- Task brief:
Somewhere below is a line with "ATOM 137 C CA" and, later, a line with "ATOM 178 O O"; repeat those two lines and all the lines between them, exactly as they are.

(Stored data entries)
****************************************

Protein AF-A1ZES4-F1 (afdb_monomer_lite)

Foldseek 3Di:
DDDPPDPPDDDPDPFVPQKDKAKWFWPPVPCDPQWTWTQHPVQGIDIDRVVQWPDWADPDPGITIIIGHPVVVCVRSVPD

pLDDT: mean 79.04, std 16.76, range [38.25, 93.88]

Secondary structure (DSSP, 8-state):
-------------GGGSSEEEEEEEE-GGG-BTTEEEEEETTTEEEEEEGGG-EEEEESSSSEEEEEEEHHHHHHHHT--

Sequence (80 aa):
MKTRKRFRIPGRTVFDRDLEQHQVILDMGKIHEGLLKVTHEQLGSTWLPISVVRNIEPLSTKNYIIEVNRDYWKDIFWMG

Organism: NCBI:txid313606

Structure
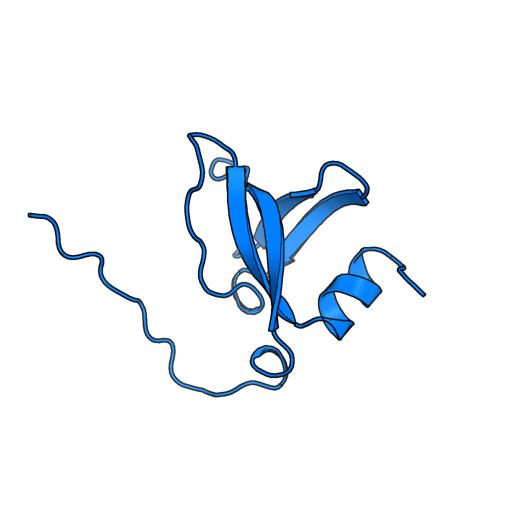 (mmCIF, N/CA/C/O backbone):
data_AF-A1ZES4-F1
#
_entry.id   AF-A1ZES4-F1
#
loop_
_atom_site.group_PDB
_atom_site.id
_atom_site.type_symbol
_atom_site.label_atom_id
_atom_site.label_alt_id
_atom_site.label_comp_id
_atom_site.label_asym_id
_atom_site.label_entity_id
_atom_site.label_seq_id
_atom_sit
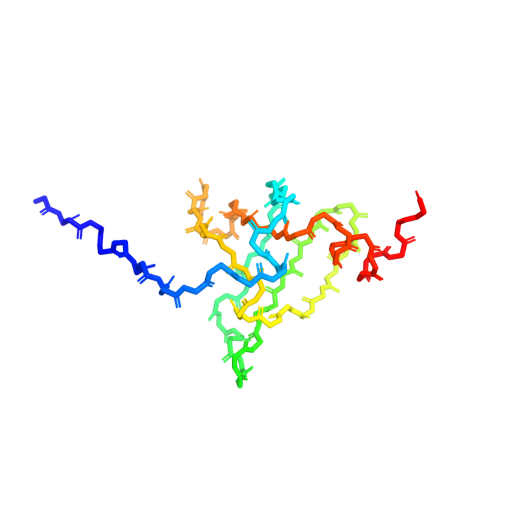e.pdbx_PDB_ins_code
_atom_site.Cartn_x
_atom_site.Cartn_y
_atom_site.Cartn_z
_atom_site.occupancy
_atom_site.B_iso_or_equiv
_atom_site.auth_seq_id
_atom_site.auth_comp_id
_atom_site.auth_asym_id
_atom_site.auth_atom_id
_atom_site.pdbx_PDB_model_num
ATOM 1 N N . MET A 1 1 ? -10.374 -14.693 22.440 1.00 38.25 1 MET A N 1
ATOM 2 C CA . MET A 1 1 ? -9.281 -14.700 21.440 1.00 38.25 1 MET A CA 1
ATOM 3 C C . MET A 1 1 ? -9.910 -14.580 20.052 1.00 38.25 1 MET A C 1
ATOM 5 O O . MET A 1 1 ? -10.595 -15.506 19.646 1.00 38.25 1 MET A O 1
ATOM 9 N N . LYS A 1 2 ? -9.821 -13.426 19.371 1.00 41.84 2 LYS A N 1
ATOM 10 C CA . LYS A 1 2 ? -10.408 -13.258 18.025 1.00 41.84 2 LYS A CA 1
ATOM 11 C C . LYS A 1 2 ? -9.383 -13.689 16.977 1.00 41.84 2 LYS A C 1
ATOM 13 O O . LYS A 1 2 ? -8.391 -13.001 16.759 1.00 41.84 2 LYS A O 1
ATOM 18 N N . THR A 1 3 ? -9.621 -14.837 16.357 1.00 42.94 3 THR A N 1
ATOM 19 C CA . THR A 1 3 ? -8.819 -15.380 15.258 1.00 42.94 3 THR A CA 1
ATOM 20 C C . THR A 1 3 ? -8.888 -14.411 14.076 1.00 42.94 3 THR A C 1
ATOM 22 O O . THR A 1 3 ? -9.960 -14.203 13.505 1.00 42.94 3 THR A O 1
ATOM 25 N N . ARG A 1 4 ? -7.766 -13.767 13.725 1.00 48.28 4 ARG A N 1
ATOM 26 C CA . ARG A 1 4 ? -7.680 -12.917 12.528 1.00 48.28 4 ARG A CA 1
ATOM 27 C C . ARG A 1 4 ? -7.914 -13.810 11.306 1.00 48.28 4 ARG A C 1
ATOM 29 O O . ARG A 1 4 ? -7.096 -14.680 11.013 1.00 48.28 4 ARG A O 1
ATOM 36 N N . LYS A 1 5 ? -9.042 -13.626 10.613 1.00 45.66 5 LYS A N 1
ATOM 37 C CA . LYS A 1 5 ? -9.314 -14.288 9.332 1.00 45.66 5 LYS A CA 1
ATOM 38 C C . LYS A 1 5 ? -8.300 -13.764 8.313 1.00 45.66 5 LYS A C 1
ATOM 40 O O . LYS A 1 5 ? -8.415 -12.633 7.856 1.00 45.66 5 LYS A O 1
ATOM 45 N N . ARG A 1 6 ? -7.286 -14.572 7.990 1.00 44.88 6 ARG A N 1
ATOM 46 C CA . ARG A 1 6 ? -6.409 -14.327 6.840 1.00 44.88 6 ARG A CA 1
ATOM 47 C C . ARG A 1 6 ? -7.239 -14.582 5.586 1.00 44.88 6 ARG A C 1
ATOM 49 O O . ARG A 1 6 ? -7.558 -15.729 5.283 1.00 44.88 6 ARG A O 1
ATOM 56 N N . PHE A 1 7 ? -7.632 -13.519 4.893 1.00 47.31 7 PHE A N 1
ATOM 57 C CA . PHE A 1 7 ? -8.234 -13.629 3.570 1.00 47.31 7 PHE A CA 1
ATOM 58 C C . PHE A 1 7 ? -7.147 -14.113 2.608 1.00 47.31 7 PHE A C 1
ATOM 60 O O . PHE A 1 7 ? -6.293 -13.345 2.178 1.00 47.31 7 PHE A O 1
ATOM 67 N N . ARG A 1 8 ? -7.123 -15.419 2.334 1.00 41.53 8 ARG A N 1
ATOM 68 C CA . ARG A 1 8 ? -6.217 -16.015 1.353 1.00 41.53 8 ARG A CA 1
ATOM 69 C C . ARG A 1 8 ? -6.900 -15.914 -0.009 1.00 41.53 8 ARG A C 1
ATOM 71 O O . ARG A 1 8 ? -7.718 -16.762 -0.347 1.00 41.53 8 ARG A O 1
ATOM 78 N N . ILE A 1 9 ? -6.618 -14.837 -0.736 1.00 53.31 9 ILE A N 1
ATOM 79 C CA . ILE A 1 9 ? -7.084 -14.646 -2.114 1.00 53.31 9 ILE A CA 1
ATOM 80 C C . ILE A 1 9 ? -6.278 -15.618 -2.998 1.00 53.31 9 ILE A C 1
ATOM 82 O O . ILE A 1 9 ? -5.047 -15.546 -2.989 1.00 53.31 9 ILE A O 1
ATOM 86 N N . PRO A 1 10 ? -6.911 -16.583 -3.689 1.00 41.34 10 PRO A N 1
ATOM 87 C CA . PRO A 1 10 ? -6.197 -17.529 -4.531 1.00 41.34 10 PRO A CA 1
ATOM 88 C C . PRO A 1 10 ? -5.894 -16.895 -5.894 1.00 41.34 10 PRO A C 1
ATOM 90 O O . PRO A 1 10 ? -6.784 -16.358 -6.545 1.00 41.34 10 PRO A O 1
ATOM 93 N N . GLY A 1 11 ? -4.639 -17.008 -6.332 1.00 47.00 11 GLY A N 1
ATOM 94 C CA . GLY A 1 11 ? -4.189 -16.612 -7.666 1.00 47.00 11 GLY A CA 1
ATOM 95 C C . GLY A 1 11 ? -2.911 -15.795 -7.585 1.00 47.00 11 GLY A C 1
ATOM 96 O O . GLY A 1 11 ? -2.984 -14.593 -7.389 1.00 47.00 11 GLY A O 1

****************************************

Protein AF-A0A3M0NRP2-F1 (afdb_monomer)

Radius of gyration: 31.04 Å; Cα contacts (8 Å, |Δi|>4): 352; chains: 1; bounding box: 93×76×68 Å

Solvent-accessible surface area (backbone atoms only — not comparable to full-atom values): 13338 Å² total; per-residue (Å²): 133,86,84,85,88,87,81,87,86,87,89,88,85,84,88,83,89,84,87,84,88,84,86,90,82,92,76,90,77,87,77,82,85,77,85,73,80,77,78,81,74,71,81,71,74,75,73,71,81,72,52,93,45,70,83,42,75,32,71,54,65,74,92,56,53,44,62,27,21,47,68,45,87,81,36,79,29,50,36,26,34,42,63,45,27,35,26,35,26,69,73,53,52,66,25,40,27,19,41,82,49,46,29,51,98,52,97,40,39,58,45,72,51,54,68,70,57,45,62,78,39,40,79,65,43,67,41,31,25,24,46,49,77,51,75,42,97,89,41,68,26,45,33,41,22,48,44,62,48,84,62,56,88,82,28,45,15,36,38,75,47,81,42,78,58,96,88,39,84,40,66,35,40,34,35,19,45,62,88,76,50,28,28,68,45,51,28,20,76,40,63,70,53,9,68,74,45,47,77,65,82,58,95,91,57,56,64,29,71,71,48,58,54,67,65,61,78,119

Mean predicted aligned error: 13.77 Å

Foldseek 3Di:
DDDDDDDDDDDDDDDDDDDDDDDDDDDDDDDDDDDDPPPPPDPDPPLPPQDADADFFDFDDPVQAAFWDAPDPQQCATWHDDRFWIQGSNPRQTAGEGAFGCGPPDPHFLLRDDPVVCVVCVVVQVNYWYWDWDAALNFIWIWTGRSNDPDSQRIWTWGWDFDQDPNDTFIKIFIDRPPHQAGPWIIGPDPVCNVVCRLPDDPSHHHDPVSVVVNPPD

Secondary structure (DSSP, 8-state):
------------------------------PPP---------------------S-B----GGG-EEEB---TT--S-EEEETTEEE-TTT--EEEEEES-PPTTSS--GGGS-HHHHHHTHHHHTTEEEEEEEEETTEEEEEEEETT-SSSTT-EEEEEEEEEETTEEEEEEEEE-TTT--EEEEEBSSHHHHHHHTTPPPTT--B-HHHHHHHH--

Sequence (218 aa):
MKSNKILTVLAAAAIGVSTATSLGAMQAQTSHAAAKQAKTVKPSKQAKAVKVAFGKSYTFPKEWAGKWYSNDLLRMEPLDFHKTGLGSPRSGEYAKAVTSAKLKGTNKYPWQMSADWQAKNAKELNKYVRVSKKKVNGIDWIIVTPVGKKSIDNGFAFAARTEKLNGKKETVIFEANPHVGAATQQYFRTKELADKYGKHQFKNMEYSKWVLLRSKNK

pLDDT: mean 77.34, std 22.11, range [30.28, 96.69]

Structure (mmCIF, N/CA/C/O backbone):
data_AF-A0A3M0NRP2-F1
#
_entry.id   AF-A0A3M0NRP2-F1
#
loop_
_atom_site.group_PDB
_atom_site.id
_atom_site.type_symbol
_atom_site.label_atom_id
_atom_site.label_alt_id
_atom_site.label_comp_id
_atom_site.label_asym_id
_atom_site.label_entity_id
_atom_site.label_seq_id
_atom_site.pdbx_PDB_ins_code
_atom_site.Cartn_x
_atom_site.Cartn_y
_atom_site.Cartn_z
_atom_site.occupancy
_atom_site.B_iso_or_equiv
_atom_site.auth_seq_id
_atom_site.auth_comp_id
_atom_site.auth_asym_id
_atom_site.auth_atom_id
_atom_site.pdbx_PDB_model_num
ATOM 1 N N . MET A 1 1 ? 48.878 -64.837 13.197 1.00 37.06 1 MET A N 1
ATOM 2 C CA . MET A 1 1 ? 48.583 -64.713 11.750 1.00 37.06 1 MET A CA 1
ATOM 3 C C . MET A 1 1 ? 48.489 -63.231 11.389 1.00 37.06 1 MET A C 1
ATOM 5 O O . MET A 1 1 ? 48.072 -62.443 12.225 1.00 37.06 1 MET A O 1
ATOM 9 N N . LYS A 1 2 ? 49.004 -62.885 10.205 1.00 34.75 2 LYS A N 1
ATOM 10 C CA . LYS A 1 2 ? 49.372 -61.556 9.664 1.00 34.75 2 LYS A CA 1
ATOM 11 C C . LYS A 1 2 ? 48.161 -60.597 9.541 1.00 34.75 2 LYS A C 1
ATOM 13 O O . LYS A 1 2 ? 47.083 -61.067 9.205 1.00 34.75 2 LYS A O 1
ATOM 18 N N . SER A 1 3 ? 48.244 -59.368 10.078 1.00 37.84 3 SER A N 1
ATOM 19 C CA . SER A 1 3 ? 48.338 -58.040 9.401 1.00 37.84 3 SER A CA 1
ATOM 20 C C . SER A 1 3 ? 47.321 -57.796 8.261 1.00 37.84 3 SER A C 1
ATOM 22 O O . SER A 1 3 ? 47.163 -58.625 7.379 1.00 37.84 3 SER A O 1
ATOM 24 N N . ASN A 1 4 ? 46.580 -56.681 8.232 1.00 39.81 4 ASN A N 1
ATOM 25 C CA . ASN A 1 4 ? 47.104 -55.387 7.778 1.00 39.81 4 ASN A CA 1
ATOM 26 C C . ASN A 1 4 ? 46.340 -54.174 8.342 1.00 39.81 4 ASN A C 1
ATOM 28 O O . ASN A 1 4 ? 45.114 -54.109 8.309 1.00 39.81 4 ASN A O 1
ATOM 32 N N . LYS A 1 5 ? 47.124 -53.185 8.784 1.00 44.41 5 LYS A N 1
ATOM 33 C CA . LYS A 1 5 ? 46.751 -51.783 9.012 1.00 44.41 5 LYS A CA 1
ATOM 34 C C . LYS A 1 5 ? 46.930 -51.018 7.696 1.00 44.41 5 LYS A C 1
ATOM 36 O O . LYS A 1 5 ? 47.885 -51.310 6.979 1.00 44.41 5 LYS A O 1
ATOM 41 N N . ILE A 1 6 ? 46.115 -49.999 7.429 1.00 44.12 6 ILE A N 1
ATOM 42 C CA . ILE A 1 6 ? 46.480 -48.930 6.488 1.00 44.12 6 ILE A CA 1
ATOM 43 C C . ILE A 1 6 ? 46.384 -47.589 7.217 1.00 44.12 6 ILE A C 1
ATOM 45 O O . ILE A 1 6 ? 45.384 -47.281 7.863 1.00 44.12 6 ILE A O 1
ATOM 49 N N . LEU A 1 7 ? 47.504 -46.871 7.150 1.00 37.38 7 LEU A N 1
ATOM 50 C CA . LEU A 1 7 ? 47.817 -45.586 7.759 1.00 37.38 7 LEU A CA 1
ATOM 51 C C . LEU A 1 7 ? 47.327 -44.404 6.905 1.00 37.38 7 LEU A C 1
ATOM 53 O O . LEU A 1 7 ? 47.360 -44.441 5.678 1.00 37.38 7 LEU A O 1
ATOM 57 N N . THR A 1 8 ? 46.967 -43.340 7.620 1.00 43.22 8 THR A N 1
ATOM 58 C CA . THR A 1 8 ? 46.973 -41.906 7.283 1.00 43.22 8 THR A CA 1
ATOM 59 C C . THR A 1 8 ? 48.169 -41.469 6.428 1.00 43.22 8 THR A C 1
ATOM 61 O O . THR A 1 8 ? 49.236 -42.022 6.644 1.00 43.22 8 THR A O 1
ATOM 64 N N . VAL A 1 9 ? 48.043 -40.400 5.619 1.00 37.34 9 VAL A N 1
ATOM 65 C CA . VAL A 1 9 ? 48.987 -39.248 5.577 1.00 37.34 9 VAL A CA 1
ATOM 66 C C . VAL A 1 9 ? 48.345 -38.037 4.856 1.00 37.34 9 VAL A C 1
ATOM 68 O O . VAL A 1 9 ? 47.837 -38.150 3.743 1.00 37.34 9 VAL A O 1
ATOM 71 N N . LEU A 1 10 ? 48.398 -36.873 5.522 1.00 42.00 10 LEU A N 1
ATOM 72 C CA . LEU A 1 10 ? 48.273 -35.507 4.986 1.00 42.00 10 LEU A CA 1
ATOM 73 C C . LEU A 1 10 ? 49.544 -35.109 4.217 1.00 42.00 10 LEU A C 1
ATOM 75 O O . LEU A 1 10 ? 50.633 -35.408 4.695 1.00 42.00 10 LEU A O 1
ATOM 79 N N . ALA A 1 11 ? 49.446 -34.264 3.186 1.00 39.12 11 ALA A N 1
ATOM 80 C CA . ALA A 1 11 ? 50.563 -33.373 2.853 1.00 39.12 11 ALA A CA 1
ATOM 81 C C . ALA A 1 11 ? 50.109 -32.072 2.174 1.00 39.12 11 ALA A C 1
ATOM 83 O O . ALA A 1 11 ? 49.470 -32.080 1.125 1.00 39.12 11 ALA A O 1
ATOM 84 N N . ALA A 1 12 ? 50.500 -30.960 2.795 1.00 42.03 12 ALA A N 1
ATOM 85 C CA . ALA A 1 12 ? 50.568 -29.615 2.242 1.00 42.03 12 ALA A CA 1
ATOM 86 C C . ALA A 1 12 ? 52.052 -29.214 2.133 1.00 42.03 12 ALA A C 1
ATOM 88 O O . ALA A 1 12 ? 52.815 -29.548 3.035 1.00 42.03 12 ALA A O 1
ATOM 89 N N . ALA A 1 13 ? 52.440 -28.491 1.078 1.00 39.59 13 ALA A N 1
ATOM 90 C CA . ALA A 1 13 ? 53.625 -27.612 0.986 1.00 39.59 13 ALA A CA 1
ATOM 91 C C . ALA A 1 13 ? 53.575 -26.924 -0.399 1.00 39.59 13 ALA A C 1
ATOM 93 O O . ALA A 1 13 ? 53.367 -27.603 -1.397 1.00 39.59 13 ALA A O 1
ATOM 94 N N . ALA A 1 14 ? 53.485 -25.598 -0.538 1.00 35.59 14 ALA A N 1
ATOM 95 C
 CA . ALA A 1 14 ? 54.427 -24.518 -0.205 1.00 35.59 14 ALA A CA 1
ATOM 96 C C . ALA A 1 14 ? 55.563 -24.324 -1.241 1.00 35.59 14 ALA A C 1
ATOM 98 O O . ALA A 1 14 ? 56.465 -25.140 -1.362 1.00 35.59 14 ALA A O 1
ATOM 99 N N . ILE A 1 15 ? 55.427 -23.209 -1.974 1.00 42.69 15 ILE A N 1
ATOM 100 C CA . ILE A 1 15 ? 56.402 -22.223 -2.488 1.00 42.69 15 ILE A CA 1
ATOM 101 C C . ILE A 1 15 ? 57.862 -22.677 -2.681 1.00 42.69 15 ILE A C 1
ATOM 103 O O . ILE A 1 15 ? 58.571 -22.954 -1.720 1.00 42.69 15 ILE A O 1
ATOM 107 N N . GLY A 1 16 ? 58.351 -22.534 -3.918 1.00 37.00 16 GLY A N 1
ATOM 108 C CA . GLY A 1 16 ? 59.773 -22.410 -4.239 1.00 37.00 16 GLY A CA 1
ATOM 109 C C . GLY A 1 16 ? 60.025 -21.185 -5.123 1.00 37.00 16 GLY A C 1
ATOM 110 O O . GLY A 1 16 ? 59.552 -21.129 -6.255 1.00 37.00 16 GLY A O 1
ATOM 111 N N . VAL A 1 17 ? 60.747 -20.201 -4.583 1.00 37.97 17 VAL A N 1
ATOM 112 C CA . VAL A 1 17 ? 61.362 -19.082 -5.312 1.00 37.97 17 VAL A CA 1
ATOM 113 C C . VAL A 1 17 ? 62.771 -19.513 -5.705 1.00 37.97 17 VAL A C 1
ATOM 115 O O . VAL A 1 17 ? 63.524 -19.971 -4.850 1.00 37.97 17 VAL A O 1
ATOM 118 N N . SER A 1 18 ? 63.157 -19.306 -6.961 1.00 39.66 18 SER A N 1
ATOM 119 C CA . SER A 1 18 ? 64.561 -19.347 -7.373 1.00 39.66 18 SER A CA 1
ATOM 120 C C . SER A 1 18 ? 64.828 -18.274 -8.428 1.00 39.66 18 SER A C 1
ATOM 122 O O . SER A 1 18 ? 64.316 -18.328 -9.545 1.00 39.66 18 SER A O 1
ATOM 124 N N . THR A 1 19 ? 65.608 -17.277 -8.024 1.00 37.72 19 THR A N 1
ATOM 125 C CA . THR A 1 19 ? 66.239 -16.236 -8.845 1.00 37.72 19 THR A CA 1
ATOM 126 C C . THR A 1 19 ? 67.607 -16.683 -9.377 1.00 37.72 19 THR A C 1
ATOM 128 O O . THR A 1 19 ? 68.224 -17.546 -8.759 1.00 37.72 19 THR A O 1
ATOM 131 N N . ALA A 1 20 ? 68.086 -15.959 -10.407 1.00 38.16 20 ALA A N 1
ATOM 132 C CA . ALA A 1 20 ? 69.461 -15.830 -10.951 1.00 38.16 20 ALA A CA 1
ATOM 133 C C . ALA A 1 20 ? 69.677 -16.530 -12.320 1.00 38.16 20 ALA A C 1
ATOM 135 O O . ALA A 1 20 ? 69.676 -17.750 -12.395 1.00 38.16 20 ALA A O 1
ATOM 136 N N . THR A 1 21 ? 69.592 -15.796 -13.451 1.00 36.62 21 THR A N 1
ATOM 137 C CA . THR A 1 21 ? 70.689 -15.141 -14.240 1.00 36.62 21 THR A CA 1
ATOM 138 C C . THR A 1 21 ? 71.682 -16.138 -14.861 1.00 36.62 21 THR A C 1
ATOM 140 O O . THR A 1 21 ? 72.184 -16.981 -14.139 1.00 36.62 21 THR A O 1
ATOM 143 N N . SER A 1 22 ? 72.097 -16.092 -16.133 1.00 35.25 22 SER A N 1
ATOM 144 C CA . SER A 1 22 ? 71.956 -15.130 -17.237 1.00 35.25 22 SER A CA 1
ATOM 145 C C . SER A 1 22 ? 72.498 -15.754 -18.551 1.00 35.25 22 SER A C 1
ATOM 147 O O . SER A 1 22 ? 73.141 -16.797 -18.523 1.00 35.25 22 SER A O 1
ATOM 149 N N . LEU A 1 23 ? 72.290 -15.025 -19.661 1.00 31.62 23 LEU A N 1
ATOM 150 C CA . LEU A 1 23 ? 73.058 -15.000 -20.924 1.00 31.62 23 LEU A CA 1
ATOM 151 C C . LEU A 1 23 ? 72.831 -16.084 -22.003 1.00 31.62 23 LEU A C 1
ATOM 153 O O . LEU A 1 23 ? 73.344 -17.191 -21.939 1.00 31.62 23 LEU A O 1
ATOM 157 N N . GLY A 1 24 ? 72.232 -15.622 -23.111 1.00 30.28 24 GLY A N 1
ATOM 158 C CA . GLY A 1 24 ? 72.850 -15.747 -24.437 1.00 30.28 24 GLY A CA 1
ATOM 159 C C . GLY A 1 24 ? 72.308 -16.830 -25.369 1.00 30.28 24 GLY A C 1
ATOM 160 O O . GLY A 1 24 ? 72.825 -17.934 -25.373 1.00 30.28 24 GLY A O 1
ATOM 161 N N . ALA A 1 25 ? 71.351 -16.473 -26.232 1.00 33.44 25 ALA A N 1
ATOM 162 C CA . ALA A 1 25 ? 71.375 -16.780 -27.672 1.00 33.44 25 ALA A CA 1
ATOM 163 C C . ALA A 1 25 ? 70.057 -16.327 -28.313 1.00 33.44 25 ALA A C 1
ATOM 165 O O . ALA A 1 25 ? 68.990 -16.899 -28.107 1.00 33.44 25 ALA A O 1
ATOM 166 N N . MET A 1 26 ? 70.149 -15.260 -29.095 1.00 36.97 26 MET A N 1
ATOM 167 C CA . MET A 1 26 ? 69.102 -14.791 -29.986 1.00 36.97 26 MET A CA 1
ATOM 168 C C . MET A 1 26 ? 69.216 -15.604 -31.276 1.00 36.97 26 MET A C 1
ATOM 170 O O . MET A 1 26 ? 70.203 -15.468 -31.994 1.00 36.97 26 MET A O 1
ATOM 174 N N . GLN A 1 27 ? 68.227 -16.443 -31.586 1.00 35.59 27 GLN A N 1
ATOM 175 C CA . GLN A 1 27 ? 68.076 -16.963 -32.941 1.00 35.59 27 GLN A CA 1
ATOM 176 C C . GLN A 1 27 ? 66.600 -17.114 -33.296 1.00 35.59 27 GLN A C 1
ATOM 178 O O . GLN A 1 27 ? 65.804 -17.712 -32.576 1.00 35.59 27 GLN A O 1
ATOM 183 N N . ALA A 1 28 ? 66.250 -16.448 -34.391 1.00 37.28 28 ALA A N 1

****************************************

- Response box:
ATOM 137 C CA . THR A 1 21 ? 70.689 -15.141 -14.240 1.00 36.62 21 THR A CA 1
ATOM 138 C C . THR A 1 21 ? 71.682 -16.138 -14.861 1.00 36.62 21 THR A C 1
ATOM 140 O O . THR A 1 21 ? 72.184 -16.981 -14.139 1.00 36.62 21 THR A O 1
ATOM 143 N N . SER A 1 22 ? 72.097 -16.092 -16.133 1.00 35.25 22 SER A N 1
ATOM 144 C CA . SER A 1 22 ? 71.956 -15.130 -17.237 1.00 35.25 22 SER A CA 1
ATOM 145 C C . SER A 1 22 ? 72.498 -15.754 -18.551 1.00 35.25 22 SER A C 1
ATOM 147 O O . SER A 1 22 ? 73.141 -16.797 -18.523 1.00 35.25 22 SER A O 1
ATOM 149 N N . LEU A 1 23 ? 72.290 -15.025 -19.661 1.00 31.62 23 LEU A N 1
ATOM 150 C CA . LEU A 1 23 ? 73.058 -15.000 -20.924 1.00 31.62 23 LEU A CA 1
ATOM 151 C C . LEU A 1 23 ? 72.831 -16.084 -22.003 1.00 31.62 23 LEU A C 1
ATOM 153 O O . LEU A 1 23 ? 73.344 -17.191 -21.939 1.00 31.62 23 LEU A O 1
ATOM 157 N N . GLY A 1 24 ? 72.232 -15.622 -23.111 1.00 30.28 24 GLY A N 1
ATOM 158 C CA . GLY A 1 24 ? 72.850 -15.747 -24.437 1.00 30.28 24 GLY A CA 1
ATOM 159 C C . GLY A 1 24 ? 72.308 -16.830 -25.369 1.00 30.28 24 GLY A C 1
ATOM 160 O O . GLY A 1 24 ? 72.825 -17.934 -25.373 1.00 30.28 24 GLY A O 1
ATOM 161 N N . ALA A 1 25 ? 71.351 -16.473 -26.232 1.00 33.44 25 ALA A N 1
ATOM 162 C CA . ALA A 1 25 ? 71.375 -16.780 -27.672 1.00 33.44 25 ALA A CA 1
ATOM 163 C C . ALA A 1 25 ? 70.057 -16.327 -28.313 1.00 33.44 25 ALA A C 1
ATOM 165 O O . ALA A 1 25 ? 68.990 -16.899 -28.107 1.00 33.44 25 ALA A O 1
ATOM 166 N N . MET A 1 26 ? 70.149 -15.260 -29.095 1.00 36.97 26 MET A N 1
ATOM 167 C CA . MET A 1 26 ? 69.102 -14.791 -29.986 1.00 36.97 26 MET A CA 1
ATOM 168 C C . MET A 1 26 ? 69.216 -15.604 -31.276 1.00 36.97 26 MET A C 1
ATOM 170 O O . MET A 1 26 ? 70.203 -15.468 -31.994 1.00 36.97 26 MET A O 1
ATOM 174 N N . GLN A 1 27 ? 68.227 -16.443 -31.586 1.00 35.59 27 GLN A N 1
ATOM 175 C CA . GLN A 1 27 ? 68.076 -16.963 -32.941 1.00 35.59 27 GLN A CA 1
ATOM 176 C C . GLN A 1 27 ? 66.600 -17.114 -33.296 1.00 35.59 27 GLN A C 1
ATOM 178 O O . GLN A 1 27 ? 65.804 -17.712 -32.576 1.00 35.59 27 GLN A O 1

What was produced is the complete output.